When a psychiatrist, emergency department worker, or other clinician deals with an emotionally troubled patient, one of the most important questions to ask is, “How great is the risk that this person will engage in some form of suicidal behavior in the near future?” Unfortunately, although suicide researchers have learned a great deal about the various factors that make suicide either more or less likely and have developed and tested theories about why people die by suicide, there is still no clear-cut best way to gauge the likelihood of near-term suicidal behavior in a given individual. Generally speaking, the best indication of a person’s future suicidal behavior is provided by his or her past suicidal behavior—having attempted suicide once makes a person significantly more likely to attempt suicide in the future, for instance, and multiple past attempts indicate a highly elevated future risk—but this applies mainly to lifetime risk and offers little information about the individual’s risk over, say, the next few months.
Thus it would be extremely valuable for clinicians who deal with potentially suicidal patients if they had some accurate and efficient way to assess the imminent risk of suicidal behavior. Ideally, such a measure should be relatively easy for clinicians to learn how to administer, and it should be designed for use in a clinical setting, not just academic research laboratories.
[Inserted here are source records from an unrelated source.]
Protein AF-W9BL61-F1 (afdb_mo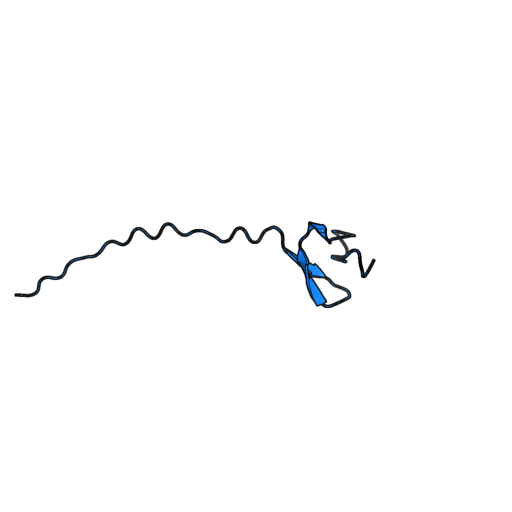nomer_lite)

Radius of gyration: 21.11 Å; chains: 1; bounding box: 63×28×27 Å

Structure (mmCIF, N/CA/C/O backbone):
data_AF-W9BL61-F1
#
_entry.id   AF-W9BL61-F1
#
loop_
_atom_site.group_PDB
_atom_site.id
_atom_site.type_symbol
_atom_site.label_atom_id
_atom_site.label_alt_id
_atom_site.label_comp_id
_atom_site.label_asym_id
_atom_site.label_entity_id
_atom_site.label_seq_id
_atom_site.pdbx_PDB_ins_code
_atom_site.Cartn_x
_atom_site.Cartn_y
_atom_site.Cartn_z
_atom_site.occupancy
_atom_site.B_iso_or_equiv
_atom_site.auth_seq_id
_atom_site.auth_comp_id
_atom_site.auth_asym_id
_atom_site.auth_atom_id
_atom_site.pdbx_PDB_model_num
ATOM 1 N N . MET A 1 1 ? 47.092 17.342 -22.717 1.00 46.09 1 MET A N 1
ATOM 2 C CA . MET A 1 1 ? 46.481 18.441 -21.942 1.00 46.09 1 MET A CA 1
ATOM 3 C C . MET A 1 1 ? 45.083 17.993 -21.565 1.00 46.09 1 MET A C 1
ATOM 5 O O . MET A 1 1 ? 44.204 17.977 -22.414 1.00 46.09 1 MET A O 1
ATOM 9 N N . THR A 1 2 ? 44.933 17.465 -20.354 1.00 53.91 2 THR A N 1
ATOM 10 C CA . THR A 1 2 ? 43.700 16.845 -19.858 1.00 53.91 2 THR A CA 1
ATOM 11 C C . THR A 1 2 ? 42.742 17.954 -19.434 1.00 53.91 2 THR A C 1
ATOM 13 O O . THR A 1 2 ? 42.975 18.612 -18.426 1.00 53.91 2 THR A O 1
ATOM 16 N N . HIS A 1 3 ? 41.710 18.213 -20.236 1.00 56.44 3 HIS A N 1
ATOM 17 C CA . HIS A 1 3 ? 40.632 19.131 -19.874 1.00 56.44 3 HIS A CA 1
ATOM 18 C C . HIS A 1 3 ? 39.532 18.303 -19.200 1.00 56.44 3 HIS A C 1
ATOM 20 O O . HIS A 1 3 ? 38.628 17.799 -19.861 1.00 56.44 3 HIS A O 1
ATOM 26 N N . ASP A 1 4 ? 39.663 18.092 -17.890 1.00 59.72 4 ASP A N 1
ATOM 27 C CA . ASP A 1 4 ? 38.609 17.487 -17.074 1.00 59.72 4 ASP A CA 1
ATOM 28 C C . ASP A 1 4 ? 37.579 18.574 -16.745 1.00 59.72 4 ASP A C 1
ATOM 30 O O . ASP A 1 4 ? 37.758 19.401 -15.850 1.00 59.72 4 ASP A O 1
ATOM 34 N N . LEU A 1 5 ? 36.531 18.652 -17.565 1.00 64.06 5 LEU A N 1
ATOM 35 C CA . LEU A 1 5 ? 35.396 19.525 -17.302 1.00 64.06 5 LEU A CA 1
ATOM 36 C C . LEU A 1 5 ? 34.497 18.827 -16.281 1.00 64.06 5 LEU A C 1
ATOM 38 O O . LEU A 1 5 ? 33.657 18.002 -16.640 1.00 64.06 5 LEU A O 1
ATOM 42 N N . ALA A 1 6 ? 34.664 19.182 -15.007 1.00 64.25 6 ALA A N 1
ATOM 43 C CA . ALA A 1 6 ? 33.771 18.780 -13.929 1.00 64.25 6 ALA A CA 1
ATOM 44 C C . ALA A 1 6 ? 32.353 19.325 -14.185 1.00 64.25 6 ALA A C 1
ATOM 46 O O . ALA A 1 6 ? 31.985 20.422 -13.760 1.00 64.25 6 ALA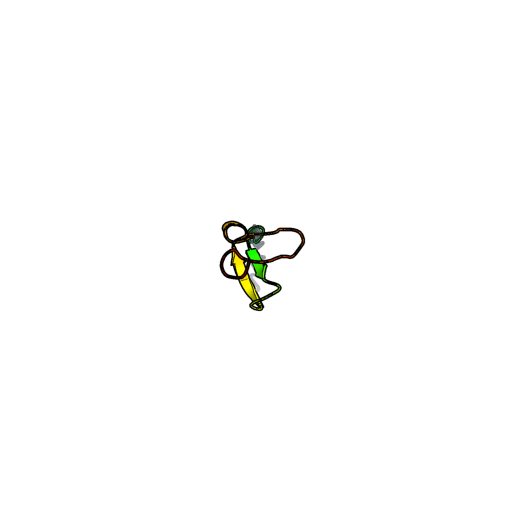 A O 1
ATOM 47 N N . ARG A 1 7 ? 31.533 18.552 -14.902 1.00 61.12 7 ARG A N 1
ATOM 48 C CA . ARG A 1 7 ? 30.111 18.829 -15.101 1.00 61.12 7 ARG A CA 1
ATOM 49 C C . ARG A 1 7 ? 29.372 18.525 -13.802 1.00 61.12 7 ARG A C 1
ATOM 51 O O . ARG A 1 7 ? 28.908 17.411 -13.586 1.00 61.12 7 ARG A O 1
ATOM 58 N N . ARG A 1 8 ? 29.257 19.528 -12.927 1.00 62.88 8 ARG A N 1
ATOM 59 C CA . ARG A 1 8 ? 28.270 19.513 -11.841 1.00 62.88 8 ARG A CA 1
ATOM 60 C C . ARG A 1 8 ? 26.882 19.550 -12.480 1.00 62.88 8 ARG A C 1
ATOM 62 O O . ARG A 1 8 ? 26.464 20.576 -13.003 1.00 62.88 8 ARG A O 1
ATOM 69 N N . GLY A 1 9 ? 26.227 18.396 -12.537 1.00 56.34 9 GLY A N 1
ATOM 70 C CA . GLY A 1 9 ? 24.817 18.297 -12.884 1.00 56.34 9 GLY A CA 1
ATOM 71 C C . GLY A 1 9 ? 23.993 18.479 -11.620 1.00 56.34 9 GLY A C 1
ATOM 72 O O . GLY A 1 9 ? 24.015 17.607 -10.757 1.00 56.34 9 GLY A O 1
ATOM 73 N N . ASP A 1 10 ? 23.279 19.594 -11.510 1.00 62.88 10 ASP A N 1
ATOM 74 C CA . ASP A 1 10 ? 22.232 19.751 -10.507 1.00 62.88 10 ASP A CA 1
ATOM 75 C C . ASP A 1 10 ? 21.060 18.850 -10.906 1.00 62.88 10 ASP A C 1
ATOM 77 O O . ASP A 1 10 ? 20.227 19.193 -11.747 1.00 62.88 10 ASP A O 1
ATOM 81 N N . THR A 1 11 ? 21.021 17.639 -10.355 1.00 63.53 11 THR A N 1
ATOM 82 C CA . THR A 1 11 ? 19.863 16.760 -10.497 1.00 63.53 11 THR A CA 1
ATOM 83 C C . THR A 1 11 ? 18.757 17.298 -9.597 1.00 63.53 11 THR A C 1
ATOM 85 O O . THR A 1 11 ? 18.688 16.956 -8.416 1.00 63.53 11 THR A O 1
ATOM 88 N N . VAL A 1 12 ? 17.883 18.148 -10.140 1.00 66.44 12 VAL A N 1
ATOM 89 C CA . VAL A 1 12 ? 16.560 18.371 -9.545 1.00 66.44 12 VAL A CA 1
ATOM 90 C C . VAL A 1 12 ? 15.819 17.041 -9.643 1.00 66.44 12 VAL A C 1
ATOM 92 O O . VAL A 1 12 ? 15.295 16.671 -10.692 1.00 66.44 12 VAL A O 1
ATOM 95 N N . GLY A 1 13 ? 15.868 16.273 -8.556 1.00 65.00 13 GLY A N 1
ATOM 96 C CA . GLY A 1 13 ? 15.146 15.020 -8.428 1.00 65.00 13 GLY A CA 1
ATOM 97 C C . GLY A 1 13 ? 13.658 15.316 -8.334 1.00 65.00 13 GLY A C 1
ATOM 98 O O . GLY A 1 13 ? 13.160 15.661 -7.266 1.00 65.00 13 GLY A O 1
ATOM 99 N N . LEU A 1 14 ? 12.944 15.193 -9.450 1.00 65.50 14 LEU A N 1
ATOM 100 C CA . LEU A 1 14 ? 11.493 15.069 -9.426 1.00 65.50 14 LEU A CA 1
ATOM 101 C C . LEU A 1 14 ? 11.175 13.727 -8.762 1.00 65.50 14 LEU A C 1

To identify such a “gold standard” for clinical suicide risk assessment, Thomas Joiner of Florida State University and Peter Gutierrez of the Denver VA Medical Center are testing four widely used measures against each other to determine which measure or combination of measures offers the most accurate prediction of suicide-related behaviors three months into the future. The four tools are the Columbia Suicide Severity Rating Scale, the Self-Harm Behavior Questionnaire, Suicidal Behaviors Questionnaire–Revised, and the Beck Scale for Suicide Ideation. All four of these measures have been shown to be reliable and valid in clinical settings, they are sensitive to a broad range of suicidal behaviors, and they have been judged likely to predict future attempts at suicide. The four measures will be tested over a period of three years in a total of 900 personnel from three military installations, each of whom was either seeking services from or was referred to inpatient psychiatry, outpatient behavioral health services, or an emergency department because of concerns about suicide risk. Each of the 900 will be administered all four assessments, and each will be given a follow up three months later to determine if he or she had engaged in any self-harm behaviors since the initial assessment. With that information in hand, it should be possible to identify a gold-standard measure that clinicians can use in assessing the likelihood of imminent suicidal behaviors in their patients.